Vicki Fox, 56, Huntington, New York
People not familiar with the Senior Games Movement often assume that all of the athletes have been active in sports for their entire lives, or at least were once elite athletes who returned to compete as seniors.
While this is true for many who participate, especially for those who qualify for the National Senior Games, the truth is that a significant number are people who have seized the opportunity to take up competitive sports in midlife and pursue fun, fellowship, and a higher level of fitness for life. Some “newbies” also discover they are more talented and medal-worthy than they ever imagined. New Yorker Vicki Fox is one of these.

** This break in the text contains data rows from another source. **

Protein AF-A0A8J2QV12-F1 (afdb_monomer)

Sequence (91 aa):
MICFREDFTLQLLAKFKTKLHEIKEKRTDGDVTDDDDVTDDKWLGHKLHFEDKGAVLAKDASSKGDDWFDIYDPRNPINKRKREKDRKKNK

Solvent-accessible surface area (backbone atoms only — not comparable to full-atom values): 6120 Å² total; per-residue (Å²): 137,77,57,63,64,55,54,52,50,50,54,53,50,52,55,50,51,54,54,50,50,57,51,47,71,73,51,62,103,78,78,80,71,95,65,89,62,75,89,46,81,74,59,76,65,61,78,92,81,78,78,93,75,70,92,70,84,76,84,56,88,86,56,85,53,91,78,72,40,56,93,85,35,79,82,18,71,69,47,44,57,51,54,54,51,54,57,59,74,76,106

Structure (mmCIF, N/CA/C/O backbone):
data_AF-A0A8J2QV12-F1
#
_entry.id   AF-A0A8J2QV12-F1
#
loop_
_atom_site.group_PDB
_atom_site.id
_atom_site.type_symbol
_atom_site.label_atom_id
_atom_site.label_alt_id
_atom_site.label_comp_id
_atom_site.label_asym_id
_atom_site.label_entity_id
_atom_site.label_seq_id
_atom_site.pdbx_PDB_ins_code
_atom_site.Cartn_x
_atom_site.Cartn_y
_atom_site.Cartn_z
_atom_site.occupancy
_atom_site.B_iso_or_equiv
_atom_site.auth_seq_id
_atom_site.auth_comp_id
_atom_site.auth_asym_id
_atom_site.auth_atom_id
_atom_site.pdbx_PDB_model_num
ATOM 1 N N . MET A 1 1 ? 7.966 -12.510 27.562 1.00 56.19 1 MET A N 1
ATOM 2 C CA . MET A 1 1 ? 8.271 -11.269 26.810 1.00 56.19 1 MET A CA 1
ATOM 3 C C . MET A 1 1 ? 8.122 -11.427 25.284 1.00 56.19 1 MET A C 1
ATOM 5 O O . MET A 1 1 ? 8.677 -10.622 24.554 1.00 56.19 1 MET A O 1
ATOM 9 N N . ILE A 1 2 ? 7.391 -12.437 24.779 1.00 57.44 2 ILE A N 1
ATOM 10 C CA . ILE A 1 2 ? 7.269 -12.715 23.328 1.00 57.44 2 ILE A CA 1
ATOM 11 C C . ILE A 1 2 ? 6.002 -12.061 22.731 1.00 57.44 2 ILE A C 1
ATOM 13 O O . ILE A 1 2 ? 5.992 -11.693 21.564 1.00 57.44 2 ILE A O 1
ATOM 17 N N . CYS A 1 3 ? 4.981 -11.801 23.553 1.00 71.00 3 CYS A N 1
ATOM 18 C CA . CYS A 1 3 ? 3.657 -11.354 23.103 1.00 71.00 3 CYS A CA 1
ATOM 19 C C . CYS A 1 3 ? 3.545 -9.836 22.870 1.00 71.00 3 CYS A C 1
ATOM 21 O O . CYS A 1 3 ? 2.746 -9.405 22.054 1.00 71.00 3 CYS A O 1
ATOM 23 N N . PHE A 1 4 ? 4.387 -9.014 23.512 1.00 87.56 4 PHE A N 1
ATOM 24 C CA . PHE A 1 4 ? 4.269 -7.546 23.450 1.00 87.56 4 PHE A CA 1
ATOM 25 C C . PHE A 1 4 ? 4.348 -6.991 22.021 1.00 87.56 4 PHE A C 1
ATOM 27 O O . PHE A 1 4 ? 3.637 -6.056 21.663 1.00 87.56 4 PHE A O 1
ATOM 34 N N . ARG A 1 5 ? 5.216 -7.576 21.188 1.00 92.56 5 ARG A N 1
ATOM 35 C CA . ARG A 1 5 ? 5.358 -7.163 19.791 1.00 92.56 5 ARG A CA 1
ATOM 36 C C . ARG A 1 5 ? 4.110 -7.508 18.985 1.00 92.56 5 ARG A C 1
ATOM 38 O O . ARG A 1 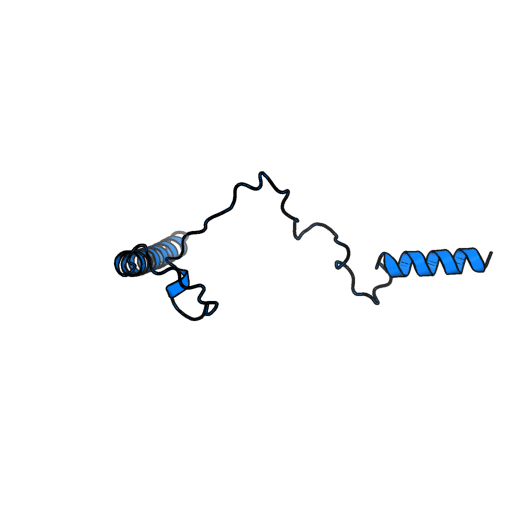5 ? 3.671 -6.685 18.191 1.00 92.56 5 ARG A O 1
ATOM 45 N N . GLU A 1 6 ? 3.554 -8.694 19.203 1.00 94.69 6 GLU A N 1
ATOM 46 C CA . GLU A 1 6 ? 2.324 -9.131 18.545 1.00 94.69 6 GLU A CA 1
ATOM 47 C C . GLU A 1 6 ? 1.146 -8.251 18.970 1.00 94.69 6 GLU A C 1
ATOM 49 O O . GLU A 1 6 ? 0.500 -7.652 18.111 1.00 94.69 6 GLU A O 1
ATOM 54 N N . ASP A 1 7 ? 0.960 -8.051 20.275 1.00 93.69 7 ASP A N 1
ATOM 55 C CA . ASP A 1 7 ? -0.093 -7.202 20.836 1.00 93.69 7 ASP A CA 1
ATOM 56 C C . ASP A 1 7 ? -0.028 -5.778 20.272 1.00 93.69 7 ASP A C 1
ATOM 58 O O . ASP A 1 7 ? -1.035 -5.220 19.831 1.00 93.69 7 ASP A O 1
ATOM 62 N N . PHE A 1 8 ? 1.173 -5.199 20.208 1.00 94.31 8 PHE A N 1
ATOM 63 C CA . PHE A 1 8 ? 1.382 -3.886 19.608 1.00 94.31 8 PHE A CA 1
ATOM 64 C C . PHE A 1 8 ? 1.021 -3.862 18.114 1.00 94.31 8 PHE A C 1
ATOM 66 O O . PHE A 1 8 ? 0.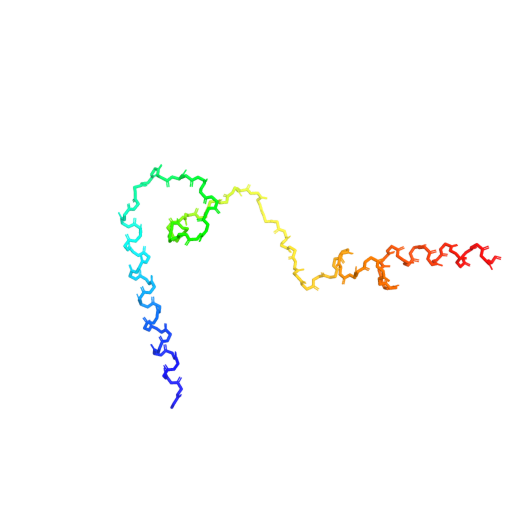326 -2.953 17.654 1.00 94.31 8 PHE A O 1
ATOM 73 N N . THR A 1 9 ? 1.447 -4.869 17.344 1.00 96.00 9 THR A N 1
ATOM 74 C CA . THR A 1 9 ? 1.121 -4.945 15.910 1.00 9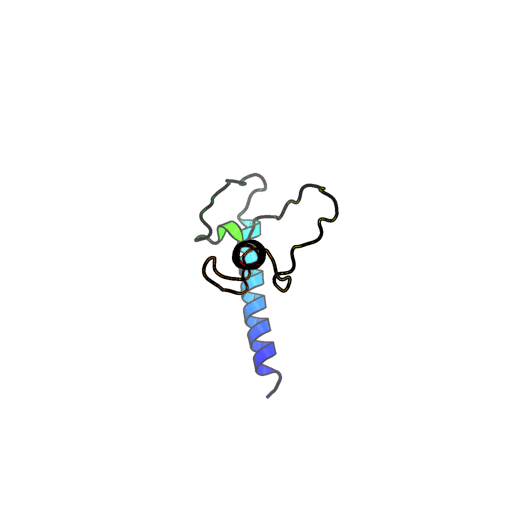6.00 9 THR A CA 1
ATOM 75 C C . THR A 1 9 ? -0.371 -5.147 15.661 1.00 96.00 9 THR A C 1
ATOM 77 O O . THR A 1 9 ? -0.916 -4.545 14.737 1.00 96.00 9 THR A O 1
ATOM 80 N N . LEU A 1 10 ? -1.056 -5.919 16.509 1.00 96.19 10 LEU A N 1
ATOM 81 C CA . LEU A 1 10 ? -2.498 -6.135 16.430 1.00 96.19 10 LEU A CA 1
ATOM 82 C C . LEU A 1 10 ? -3.273 -4.853 16.739 1.00 96.19 10 LEU A C 1
ATOM 84 O O . LEU A 1 10 ? -4.233 -4.536 16.038 1.00 96.19 10 LEU A O 1
ATOM 88 N N . GLN A 1 11 ? -2.826 -4.070 17.724 1.00 95.75 11 GLN A N 1
ATOM 89 C CA . GLN A 1 11 ? -3.406 -2.755 18.004 1.00 95.75 11 GLN A CA 1
ATOM 90 C C . GLN A 1 11 ? -3.239 -1.792 16.824 1.00 95.75 11 GLN A C 1
ATOM 92 O O . GLN A 1 11 ? -4.172 -1.063 16.483 1.00 95.75 11 GLN A O 1
ATOM 97 N N . LEU A 1 12 ? -2.071 -1.788 16.173 1.00 96.75 12 LEU A N 1
ATOM 98 C CA . LEU A 1 12 ? -1.836 -0.950 14.997 1.00 96.75 12 LEU A CA 1
ATOM 99 C C . LEU A 1 12 ? -2.699 -1.394 13.806 1.00 96.75 12 LEU A C 1
ATOM 101 O O . LEU A 1 12 ? -3.293 -0.562 13.123 1.00 96.75 12 LEU A O 1
ATOM 105 N N . LEU A 1 13 ? -2.835 -2.705 13.607 1.00 95.75 13 LEU A N 1
ATOM 106 C CA . LEU A 1 13 ? -3.690 -3.290 12.579 1.00 95.75 13 LEU A CA 1
ATOM 107 C C . LEU A 1 13 ? -5.174 -2.978 12.815 1.00 95.75 13 LEU A C 1
ATOM 109 O O . LEU A 1 13 ? -5.894 -2.694 11.859 1.00 95.75 13 LEU A O 1
ATOM 113 N N . ALA A 1 14 ? -5.636 -2.974 14.068 1.00 96.69 14 ALA A N 1
ATOM 114 C CA . ALA A 1 14 ? -6.999 -2.574 14.408 1.00 96.69 14 ALA A CA 1
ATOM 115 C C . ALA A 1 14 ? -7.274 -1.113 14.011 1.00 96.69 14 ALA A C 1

Five years ago, the resident of Huntington on Long Island had never set foot on a track. “I initially began running for fitness in early 2010 at 51 when my kids became independent in high school,” she recalls. “My daughter, then 16, decided she wanted to train for an Ironman and convinced me to start running too. So we began training together.” By the end of the year Vicki had run 24 road races and was surprised to discover how fast and competitive she really was. She joined the Northport Running Club and learned about opportunities with masters track meets and senior games on Long Island and beyond. Her first meet was in July 2011 at a USA Track & Field Long Island meet that offered masters age divisions. By year’s end, she completed 37 races and began racking up the awards and setting several USATF Long Island records for her age group.
“I researched other opportunities to run track meets and set my sights for the Empire State Senior Games upstate in Cortland, and to do well enough to qualify for my first National Senior Games,” she says. “The senior games became a catalyst to my drive for excellence in fitness and competition.”

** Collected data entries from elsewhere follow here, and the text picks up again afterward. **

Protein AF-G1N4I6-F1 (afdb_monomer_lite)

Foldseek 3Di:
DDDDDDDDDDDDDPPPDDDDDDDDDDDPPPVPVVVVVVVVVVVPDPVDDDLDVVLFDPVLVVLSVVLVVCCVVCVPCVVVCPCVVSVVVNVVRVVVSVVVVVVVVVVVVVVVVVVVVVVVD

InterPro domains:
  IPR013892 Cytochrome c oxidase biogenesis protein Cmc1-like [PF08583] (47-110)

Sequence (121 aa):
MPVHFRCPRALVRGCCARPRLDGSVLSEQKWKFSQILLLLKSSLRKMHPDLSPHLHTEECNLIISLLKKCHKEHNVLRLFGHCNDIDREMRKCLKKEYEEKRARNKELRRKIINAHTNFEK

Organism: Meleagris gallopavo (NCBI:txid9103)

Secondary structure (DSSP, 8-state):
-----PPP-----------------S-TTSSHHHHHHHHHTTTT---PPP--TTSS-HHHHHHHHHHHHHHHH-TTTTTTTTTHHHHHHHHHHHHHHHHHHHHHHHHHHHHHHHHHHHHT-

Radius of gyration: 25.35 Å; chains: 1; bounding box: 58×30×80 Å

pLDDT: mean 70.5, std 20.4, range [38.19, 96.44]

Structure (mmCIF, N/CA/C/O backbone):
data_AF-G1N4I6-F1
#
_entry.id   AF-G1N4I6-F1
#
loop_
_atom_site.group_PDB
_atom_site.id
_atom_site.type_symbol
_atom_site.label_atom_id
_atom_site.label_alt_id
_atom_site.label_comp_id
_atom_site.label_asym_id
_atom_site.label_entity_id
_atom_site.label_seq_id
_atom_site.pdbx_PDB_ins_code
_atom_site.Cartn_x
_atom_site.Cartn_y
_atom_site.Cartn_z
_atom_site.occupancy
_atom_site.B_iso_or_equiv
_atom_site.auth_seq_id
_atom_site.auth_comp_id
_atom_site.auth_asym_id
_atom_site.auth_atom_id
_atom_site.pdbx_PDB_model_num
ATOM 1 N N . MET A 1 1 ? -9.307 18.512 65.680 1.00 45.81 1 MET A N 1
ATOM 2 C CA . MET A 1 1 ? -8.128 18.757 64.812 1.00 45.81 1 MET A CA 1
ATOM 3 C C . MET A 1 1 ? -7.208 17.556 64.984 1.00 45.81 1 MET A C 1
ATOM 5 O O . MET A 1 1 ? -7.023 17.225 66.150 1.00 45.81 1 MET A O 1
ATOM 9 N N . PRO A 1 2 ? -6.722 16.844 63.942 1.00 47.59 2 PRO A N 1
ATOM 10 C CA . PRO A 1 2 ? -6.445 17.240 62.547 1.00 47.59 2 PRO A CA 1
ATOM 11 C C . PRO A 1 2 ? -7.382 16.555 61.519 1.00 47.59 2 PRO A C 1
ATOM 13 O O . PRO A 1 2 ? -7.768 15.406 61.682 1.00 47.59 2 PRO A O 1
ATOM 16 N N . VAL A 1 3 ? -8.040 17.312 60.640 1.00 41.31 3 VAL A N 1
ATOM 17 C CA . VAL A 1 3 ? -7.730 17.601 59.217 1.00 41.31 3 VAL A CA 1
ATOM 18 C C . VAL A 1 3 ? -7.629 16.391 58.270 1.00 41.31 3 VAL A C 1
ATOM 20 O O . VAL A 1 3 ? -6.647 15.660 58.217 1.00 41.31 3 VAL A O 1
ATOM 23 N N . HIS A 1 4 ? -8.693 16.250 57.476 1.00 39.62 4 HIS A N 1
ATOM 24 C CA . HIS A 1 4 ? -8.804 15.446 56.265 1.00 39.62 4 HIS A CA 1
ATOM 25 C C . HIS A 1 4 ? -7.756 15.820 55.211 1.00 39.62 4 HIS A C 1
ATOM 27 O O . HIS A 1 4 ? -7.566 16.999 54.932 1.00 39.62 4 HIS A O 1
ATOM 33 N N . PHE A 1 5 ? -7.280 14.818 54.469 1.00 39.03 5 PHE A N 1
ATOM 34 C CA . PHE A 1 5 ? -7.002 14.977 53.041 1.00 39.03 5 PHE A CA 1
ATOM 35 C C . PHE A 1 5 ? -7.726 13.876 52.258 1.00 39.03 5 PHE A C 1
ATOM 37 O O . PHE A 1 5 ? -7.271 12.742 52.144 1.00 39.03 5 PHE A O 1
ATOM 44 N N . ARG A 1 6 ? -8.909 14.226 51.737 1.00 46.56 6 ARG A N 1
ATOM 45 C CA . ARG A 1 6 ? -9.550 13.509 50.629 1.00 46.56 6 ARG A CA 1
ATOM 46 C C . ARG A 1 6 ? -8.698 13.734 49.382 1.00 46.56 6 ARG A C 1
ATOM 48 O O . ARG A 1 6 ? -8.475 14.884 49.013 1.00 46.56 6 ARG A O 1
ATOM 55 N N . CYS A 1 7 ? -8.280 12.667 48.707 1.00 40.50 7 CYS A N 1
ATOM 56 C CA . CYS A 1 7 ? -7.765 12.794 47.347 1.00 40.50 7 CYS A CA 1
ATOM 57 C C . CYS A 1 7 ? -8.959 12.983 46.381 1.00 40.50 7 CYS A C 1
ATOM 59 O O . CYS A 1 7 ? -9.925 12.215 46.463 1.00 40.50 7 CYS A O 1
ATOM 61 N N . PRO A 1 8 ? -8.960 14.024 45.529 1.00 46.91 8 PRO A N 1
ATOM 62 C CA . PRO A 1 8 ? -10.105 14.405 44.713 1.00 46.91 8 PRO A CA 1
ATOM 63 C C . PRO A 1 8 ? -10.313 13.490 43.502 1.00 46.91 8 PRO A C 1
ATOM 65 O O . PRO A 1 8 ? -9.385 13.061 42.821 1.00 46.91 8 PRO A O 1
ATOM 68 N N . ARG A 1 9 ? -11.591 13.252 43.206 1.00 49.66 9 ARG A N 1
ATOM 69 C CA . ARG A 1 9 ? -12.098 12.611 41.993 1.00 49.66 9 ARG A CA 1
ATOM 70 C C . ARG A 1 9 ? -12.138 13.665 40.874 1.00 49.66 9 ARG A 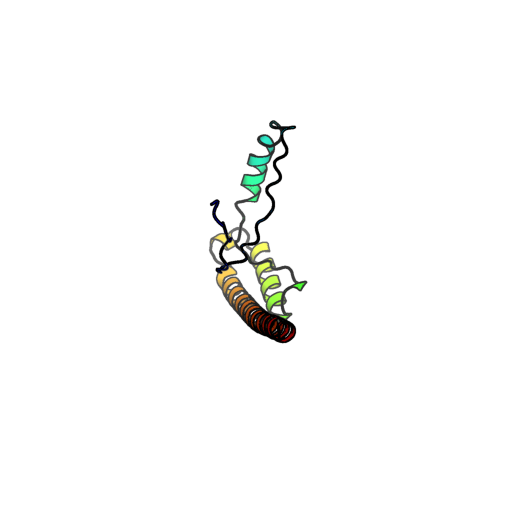C 1
ATOM 72 O O . ARG A 1 9 ? -13.067 14.461 40.841 1.00 49.66 9 ARG A O 1
ATOM 79 N N . ALA A 1 10 ? -11.149 13.689 39.981 1.00 44.81 10 ALA A N 1
ATOM 80 C CA . ALA A 1 10 ? -11.223 14.349 38.667 1.00 44.81 10 ALA A CA 1
ATOM 81 C C . ALA A 1 10 ? -10.093 13.791 37.780 1.00 44.81 10 ALA A C 1
ATOM 83 O O . ALA A 1 10 ? -8.924 13.966 38.087 1.00 44.81 10 ALA A O 1
ATOM 84 N N . LEU A 1 11 ? -10.407 12.889 36.849 1.00 46.59 11 LEU A N 1
ATOM 85 C CA . LEU A 1 11 ? -10.662 13.173 35.431 1.00 46.59 11 LEU A CA 1
ATOM 86 C C . LEU A 1 11 ? -9.357 13.261 34.606 1.00 46.59 11 LEU A C 1
ATOM 88 O O . LEU A 1 11 ? -8.387 13.897 34.990 1.00 46.59 11 LEU A O 1
ATOM 92 N N . VAL A 1 12 ? -9.436 12.693 33.401 1.00 39.00 12 VAL A N 1
ATOM 93 C CA . VAL A 1 12 ? -8.578 12.887 32.220 1.00 39.00 12 VAL A CA 1
ATOM 94 C C . VAL A 1 12 ? -7.330 11.984 32.060 1.00 39.00 12 VAL A C 1
ATOM 96 O O . VAL A 1 12 ? -6.332 12.106 32.753 1.00 39.00 12 VAL A O 1
ATOM 99 N N . ARG A 1 13 ? -7.375 11.183 30.978 1.00 44.16 13 ARG A N 1
ATOM 100 C CA . ARG A 1 13 ? -6.268 10.528 30.243 1.00 44.16 13 ARG A CA 1
ATOM 101 C C . ARG A 1 13 ? -5.569 9.350 30.930 1.00 44.16 13 ARG A C 1
ATOM 103 O O . ARG A 1 13 ? -4.560 9.494 31.607 1.00 44.16 13 ARG A O 1
ATOM 110 N N . GLY A 1 14 ? -5.993 8.151 30.527 1.00 42.22 14 GLY A N 1
ATOM 111 C CA . GLY A 1 14 ? -5.121 6.981 30.424 1.00 42.22 14 GLY A CA 1
ATOM 112 C C . GLY A 1 14 ? -4.003 7.208 29.401 1.00 42.22 14 GLY A C 1
ATOM 113 O O . GLY A 1 14 ? -4.010 6.642 28.310 1.00 42.22 14 GLY A O 1
ATOM 114 N N . CYS A 1 15 ? -3.036 8.054 29.751 1.00 42.78 15 CYS A N 1
ATOM 115 C CA . CYS A 1 15 ? -1.686 7.906 29.242 1.00 42.78 15 CYS A CA 1
ATOM 116 C C . CYS A 1 15 ? -1.195 6.548 29.747 1.00 42.78 15 CYS A C 1
ATOM 118 O O . CYS A 1 15 ? -1.071 6.351 30.953 1.00 42.78 15 CYS A O 1
ATOM 120 N N . CYS A 1 16 ? -0.954 5.602 28.840 1.00 43.34 16 CYS A N 1
ATOM 121 C CA . CYS A 1 16 ? -0.255 4.366 29.160 1.00 43.34 16 CYS A CA 1
ATOM 122 C C . CYS A 1 16 ? 1.131 4.732 29.712 1.00 43.34 16 CYS A C 1
ATOM 124 O O . CYS A 1 16 ? 2.065 4.972 28.945 1.00 43.34 16 CYS A O 1
ATOM 126 N N . ALA A 1 17 ? 1.261 4.821 31.033 1.00 47.19 17 ALA A N 1
ATOM 127 C CA . ALA A 1 17 ? 2.547 4.911 31.694 1.00 47.19 17 ALA A CA 1
ATOM 128 C C . ALA A 1 17 ? 3.261 3.572 31.470 1.00 47.19 17 ALA A C 1
ATOM 130 O O . ALA A 1 17 ? 2.895 2.553 32.052 1.00 47.19 17 ALA A O 1
ATOM 131 N N . ARG A 1 18 ? 4.252 3.548 30.571 1.00 47.81 18 ARG A N 1
ATOM 132 C CA . ARG A 1 18 ? 5.228 2.455 30.540 1.00 47.81 18 ARG A CA 1
ATOM 133 C C . ARG A 1 18 ? 6.060 2.538 31.824 1.00 47.81 18 ARG A C 1
ATOM 135 O O . ARG A 1 18 ? 6.551 3.630 32.118 1.00 47.81 18 ARG A O 1
ATOM 142 N N . PRO A 1 19 ? 6.272 1.435 32.559 1.00 45.81 19 PRO A N 1
ATOM 143 C CA . PRO A 1 19 ? 7.260 1.418 33.625 1.00 45.81 19 PRO A CA 1
ATOM 144 C C . PRO A 1 19 ? 8.647 1.700 33.043 1.00 45.81 19 PRO A C 1
ATOM 146 O O . PRO A 1 19 ? 9.045 1.110 32.035 1.00 45.81 19 PRO A O 1
ATOM 149 N N . ARG A 1 20 ? 9.362 2.623 33.683 1.00 44.16 20 ARG A N 1
ATOM 150 C CA . ARG A 1 20 ? 10.792 2.857 33.498 1.00 44.16 20 ARG A CA 1
ATOM 151 C C . ARG A 1 20 ? 11.516 1.763 34.291 1.00 44.16 20 ARG A C 1
ATOM 153 O O . ARG A 1 20 ? 11.347 1.699 35.504 1.00 44.16 20 ARG A O 1
ATOM 160 N N . LEU A 1 21 ? 12.246 0.882 33.611 1.00 48.09 21 LEU A N 1
ATOM 161 C CA . LEU A 1 21 ? 13.197 -0.027 34.250 1.00 48.09 21 LEU A CA 1
ATOM 162 C C . LEU A 1 21 ? 14.598 0.407 33.835 1.00 48.09 21 LEU A C 1
ATOM 164 O O . LEU A 1 21 ? 14.998 0.234 32.684 1.00 48.09 21 LEU A O 1
ATOM 168 N N . ASP A 1 22 ? 15.292 1.004 34.795 1.00 39.69 22 ASP A N 1
ATOM 169 C CA . ASP A 1 22 ? 16.698 1.362 34.721 1.00 39.69 22 ASP A CA 1
ATOM 170 C C . ASP A 1 22 ? 17.518 0.152 35.208 1.00 39.69 22 ASP A C 1
ATOM 172 O O . ASP A 1 22 ? 17.230 -0.422 36.258 1.00 39.69 22 ASP A O 1
ATOM 176 N N . GLY A 1 23 ? 18.519 -0.265 34.429 1.00 40.56 23 GLY A N 1
ATOM 177 C CA . GLY A 1 23 ? 19.390 -1.402 34.733 1.00 40.56 23 GLY A CA 1
ATOM 178 C C . GLY A 1 23 ? 20.727 -1.253 34.012 1.00 40.56 23 GLY A C 1
ATOM 179 O O . GLY A 1 23 ? 20.820 -1.387 32.797 1.00 40.56 23 GLY A O 1
ATOM 180 N N . SER A 1 24 ? 21.737 -0.900 34.790 1.00 41.91 24 SER A N 1
ATOM 181 C CA . SER A 1 24 ? 23.084 -0.446 34.455 1.00 41.91 24 SER A CA 1
ATOM 182 C C . SER A 1 24 ? 24.017 -1.477 33.792 1.00 41.91 24 SER A C 1
ATOM 184 O O . SER A 1 24 ? 24.140 -2.601 34.263 1.00 41.91 24 SER A O 1
ATOM 186 N N . VAL A 1 25 ? 24.772 -0.987 32.797 1.00 45.50 25 VAL A N 1
ATOM 187 C CA . VAL A 1 25 ? 26.221 -1.192 32.565 1.00 45.50 25 VAL A CA 1
ATOM 188 C C . VAL A 1 25 ? 26.726 -2.633 32.375 1.00 45.50 25 VAL A C 1
ATOM 190 O O . VAL A 1 25 ? 27.131 -3.288 33.325 1.00 45.50 25 VAL A O 1
ATOM 193 N N . LEU A 1 26 ? 26.868 -3.055 31.108 1.00 38.19 26 LEU A N 1
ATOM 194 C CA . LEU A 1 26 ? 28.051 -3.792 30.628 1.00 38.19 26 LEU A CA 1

She easily qualified and continued her learning curve with training and blazing track performances. In March, 2013, Vicki tested her mettle at the USATF Masters Indoor National Championships in Landover, Maryland. In seven events, she gathered two individual third place finishes, and then celebrated a first place 4×400 win and a second place in 4×200 with her relay team. On to Cleveland.
At the 2013 National Senior Games Presented by Humana, Vicki captured Gold in both the 400 and 800 meter events and took Bronze in the 1500 meter race. In the process, she etched her name in the NSGA Top Ten Performance records, placing #6, #2 and #6 rankings all time respectively. Back home, Vicki would later be named USATF Long Island’s 2013 Female Masters Athlete of the Year – and earn the same recognition again in 2014.
Vicki is eager to go for more gold in Minnesota this summer. She has also become a passionate ambassador for senior fitness and is now USATF Long Island Masters Vice-Chair. “I want nothing more in this next phase of my life than to encourage older adults to start exercising, pick a sport or two, and simply get active. You can start anything at any age with desire and determination. I’m proof of that.”